"10th Mo. 4th. Last night E.T. took tea here. As soon as she began to extol the North and speak against slavery, mother left the room. She cannot bear these two subjects. My mind continues distressingly exercised and anxious that mother's eyes should be open to all the iniquities of the system she upholds. Much hope has lately been experienced, and it seems as though the language to me was: 'Thou hast done what was given thee to do; now go and leave the rest to me."
Two weeks later, she writes as follows:
"Night. This morning I had a very satisfactory conversation with dear mother, and feel considerably relieved from painful exercise. I found her views far more correct than I had supposed, and I do believe that, through suffering, the great work will yet be accomplished. She remarked that, though she had found it very hard to bear many things which sister and I had from time to time said to her, yet she believed that the Lord had raised us up to teach her, and that her fervent prayer was that, if we were right and she was wrong, she might see it. I remarked that if she was willing, she would, I was sure, see still more than she now did; and I drew a contrast between what she once approved and now believed right. 'Yes,' she said, 'I see very differently; for when I look back and remember what I used to do, and think nothing of it, I shrink back with horror. Much more passed, and we parted in love."

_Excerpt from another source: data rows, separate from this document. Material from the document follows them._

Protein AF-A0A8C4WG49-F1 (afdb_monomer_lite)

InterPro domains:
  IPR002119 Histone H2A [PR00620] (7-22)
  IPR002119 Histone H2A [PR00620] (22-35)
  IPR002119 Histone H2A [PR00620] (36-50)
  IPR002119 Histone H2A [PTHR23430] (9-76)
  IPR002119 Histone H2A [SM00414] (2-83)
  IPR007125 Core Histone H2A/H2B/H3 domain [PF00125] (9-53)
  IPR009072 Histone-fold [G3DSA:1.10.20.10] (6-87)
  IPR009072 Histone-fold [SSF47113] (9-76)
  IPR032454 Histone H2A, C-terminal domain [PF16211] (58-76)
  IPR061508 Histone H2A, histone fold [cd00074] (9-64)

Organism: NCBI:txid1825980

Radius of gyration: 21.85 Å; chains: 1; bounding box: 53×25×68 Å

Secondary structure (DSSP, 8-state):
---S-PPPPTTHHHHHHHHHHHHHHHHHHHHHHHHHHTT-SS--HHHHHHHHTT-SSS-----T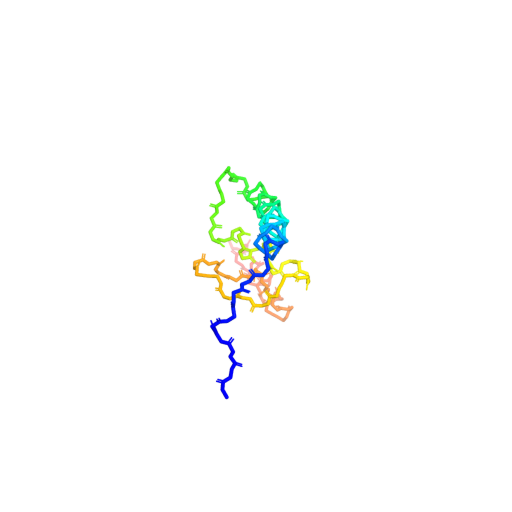T--------HHHHHHHHHHHHHTT--

Foldseek 3Di:
DPDDPDDDDPCVVVVVVVVVVVVVVVLCVQLCVLCVVVVHNDRDLLSSLVSQVVDPVRDDDDGVVNDDDDDDDPVVVVVVVVVVVVVPPD

pLDDT: mean 86.36, std 13.49, range [45.75, 97.94]

Sequence (90 aa):
LAGWTAVPSAGAPVYMAAVLEYLTAEILELTGNAARDNKKSRIIPRHLQLAIHKDEELGKVTIAQGGVLPNIQAVLRLYMKNSQKTGLSL

Structure (mmCIF, N/CA/C/O backbone):
data_AF-A0A8C4WG49-F1
#
_entry.id   AF-A0A8C4WG49-F1
#
loop_
_atom_site.group_PDB
_atom_site.id
_atom_site.type_symbol
_atom_site.label_atom_id
_atom_site.label_alt_id
_atom_site.label_comp_id
_atom_site.label_asym_id
_atom_site.label_entity_id
_atom_site.label_seq_id
_atom_site.pdbx_PDB_ins_code
_atom_site.Cartn_x
_atom_site.Cartn_y
_atom_site.Cartn_z
_atom_site.occupancy
_atom_site.B_iso_or_equiv
_atom_site.auth_seq_id
_atom_site.auth_comp_id
_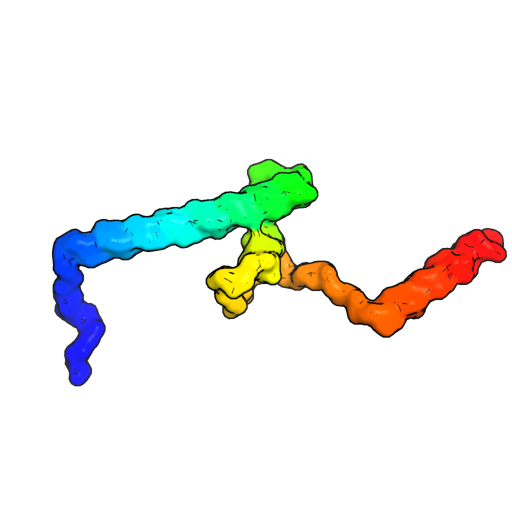atom_site.auth_asym_id
_atom_site.auth_atom_id
_atom_site.pdbx_PDB_model_num
ATOM 1 N N . LEU A 1 1 ? 0.161 -7.589 -36.843 1.00 45.75 1 LEU A N 1
ATOM 2 C CA . LEU A 1 1 ? 0.348 -8.160 -35.490 1.00 45.75 1 LEU A CA 1
ATOM 3 C C . LEU A 1 1 ? 1.844 -8.291 -35.223 1.00 45.75 1 LEU A C 1
ATOM 5 O O . LEU A 1 1 ? 2.421 -9.340 -35.459 1.00 45.75 1 LEU A O 1
ATOM 9 N N . ALA A 1 2 ? 2.482 -7.203 -34.803 1.00 58.00 2 ALA A N 1
ATOM 10 C CA . ALA A 1 2 ? 3.848 -7.197 -34.289 1.00 58.00 2 ALA A CA 1
ATOM 11 C C . ALA A 1 2 ? 3.741 -6.495 -32.937 1.00 58.00 2 ALA A C 1
ATOM 13 O O . ALA A 1 2 ? 3.292 -5.355 -32.907 1.00 58.00 2 ALA A O 1
ATOM 14 N N . GLY A 1 3 ? 3.998 -7.175 -31.821 1.00 65.94 3 GLY A N 1
ATOM 15 C CA . GLY A 1 3 ? 3.729 -6.526 -30.532 1.00 65.94 3 GLY A CA 1
ATOM 16 C C . GLY A 1 3 ? 4.259 -7.184 -29.269 1.00 65.94 3 GLY A C 1
ATOM 17 O O . GLY A 1 3 ? 4.367 -6.494 -28.268 1.00 65.94 3 GLY A O 1
ATOM 18 N N . TRP A 1 4 ? 4.636 -8.464 -29.290 1.00 71.50 4 TRP A N 1
ATOM 19 C CA . TRP A 1 4 ? 5.045 -9.163 -28.059 1.00 71.50 4 TRP A CA 1
ATOM 20 C C . TRP A 1 4 ? 6.421 -9.836 -28.147 1.00 71.50 4 TRP A C 1
ATOM 22 O O . TRP A 1 4 ? 6.940 -10.297 -27.141 1.00 71.50 4 TRP A O 1
ATOM 32 N N . THR A 1 5 ? 7.031 -9.886 -29.335 1.00 76.56 5 THR A N 1
ATOM 33 C CA . THR A 1 5 ? 8.288 -10.614 -29.597 1.00 76.56 5 THR A CA 1
ATOM 34 C C . THR A 1 5 ? 9.516 -9.707 -29.697 1.00 76.56 5 THR A C 1
ATOM 36 O O . THR A 1 5 ? 10.577 -10.160 -30.120 1.00 76.56 5 THR A O 1
ATOM 39 N N . ALA A 1 6 ? 9.391 -8.418 -29.370 1.00 76.94 6 ALA A N 1
ATOM 40 C CA . ALA A 1 6 ? 10.520 -7.497 -29.421 1.00 76.94 6 ALA A CA 1
ATOM 41 C C . ALA A 1 6 ? 11.478 -7.775 -28.256 1.00 76.94 6 ALA A C 1
ATOM 43 O O . ALA A 1 6 ? 11.059 -7.809 -27.100 1.00 76.94 6 ALA A O 1
ATOM 44 N N . VAL A 1 7 ? 12.766 -7.951 -28.559 1.00 81.44 7 VAL A N 1
ATOM 45 C CA . VAL A 1 7 ? 13.806 -8.036 -27.528 1.00 81.44 7 VAL A CA 1
ATOM 46 C C . VAL A 1 7 ? 13.954 -6.643 -26.901 1.00 81.44 7 VAL A C 1
ATOM 48 O O . VAL A 1 7 ? 14.233 -5.689 -27.634 1.00 81.44 7 VAL A O 1
ATOM 51 N N . PRO A 1 8 ? 13.751 -6.485 -25.580 1.00 78.44 8 PRO A N 1
ATOM 52 C CA . PRO A 1 8 ? 13.935 -5.197 -24.933 1.00 78.44 8 PRO A CA 1
ATOM 53 C C . PRO A 1 8 ? 15.401 -4.763 -25.018 1.00 78.44 8 PRO A C 1
ATOM 55 O O . PRO A 1 8 ? 16.313 -5.578 -24.885 1.00 78.44 8 PRO A O 1
ATOM 58 N N . SER A 1 9 ? 15.632 -3.462 -25.205 1.00 85.88 9 SER A N 1
ATOM 59 C CA . SER A 1 9 ? 16.973 -2.878 -25.092 1.00 85.88 9 SER A CA 1
ATOM 60 C C . SER A 1 9 ? 17.562 -3.148 -23.702 1.00 85.88 9 SER A C 1
ATOM 62 O O . SER A 1 9 ? 16.826 -3.179 -22.716 1.00 85.88 9 SER A O 1
ATOM 64 N N . ALA A 1 10 ? 18.887 -3.282 -23.599 1.00 87.62 10 ALA A N 1
ATOM 65 C CA . ALA A 1 10 ? 19.579 -3.576 -22.341 1.00 87.62 10 ALA A CA 1
ATOM 66 C C . ALA A 1 10 ? 19.277 -2.565 -21.212 1.00 87.62 10 ALA A C 1
ATOM 68 O O . ALA A 1 10 ? 19.315 -2.926 -20.039 1.00 87.62 10 ALA A O 1
ATOM 69 N N . GLY A 1 11 ? 18.932 -1.316 -21.552 1.00 90.44 11 GLY A N 1
ATOM 70 C CA . GLY A 1 11 ? 18.542 -0.289 -20.577 1.00 90.44 11 GLY A CA 1
ATOM 71 C C . GLY A 1 11 ? 17.086 -0.371 -20.097 1.00 90.44 11 GLY A C 1
ATOM 72 O O . GLY A 1 11 ? 16.763 0.171 -19.042 1.00 90.44 11 GLY A O 1
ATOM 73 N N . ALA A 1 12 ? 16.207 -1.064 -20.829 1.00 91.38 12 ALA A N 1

Two weeks later Angelina left Charleston, never to return. The description of the parting with her mother is very affecting, but we have not room for it here. It shows, however, that Mrs. Grimké had the true heart of a mother, and loved her daughter most tenderly. She shed bitter tears as she folded her to her bosom for the last time, murmuring amid her sobs: "Joseph is not, and Simeon is not, and ye will take Benjamin away also!" The mother and daughter never saw each other again.
[ CHAPTER VIII. ]
Angelina arrived in Philadelphia in the latter part of October, 1829, and made her home with Sarah in the family of Catherine Morris.
Over the next four or five years I must pass very briefly, although they were marked by many interesting incidents and some deep sorrows, and much that the sisters wrote during that time I would like to notice, if space permitted.
We see Sarah still regarding herself as the vilest of sinners, against whom it seemed at times as if every door of mercy was closed, and still haunted by her horror of horrors, the ministry. Her preparation continued, but brought her apparently no nearer the long-expected and dreaded end. She was still unrecognized by the Church. First-day meetings were looked forward to without pleasure, while the Quarterly and Yearly meetings were seasons of actual suffering. Of one of the latter she says,—
"I think no criminal under sentence of death can look more fearfully to the day of execution than I do towards our Yearly Meeting."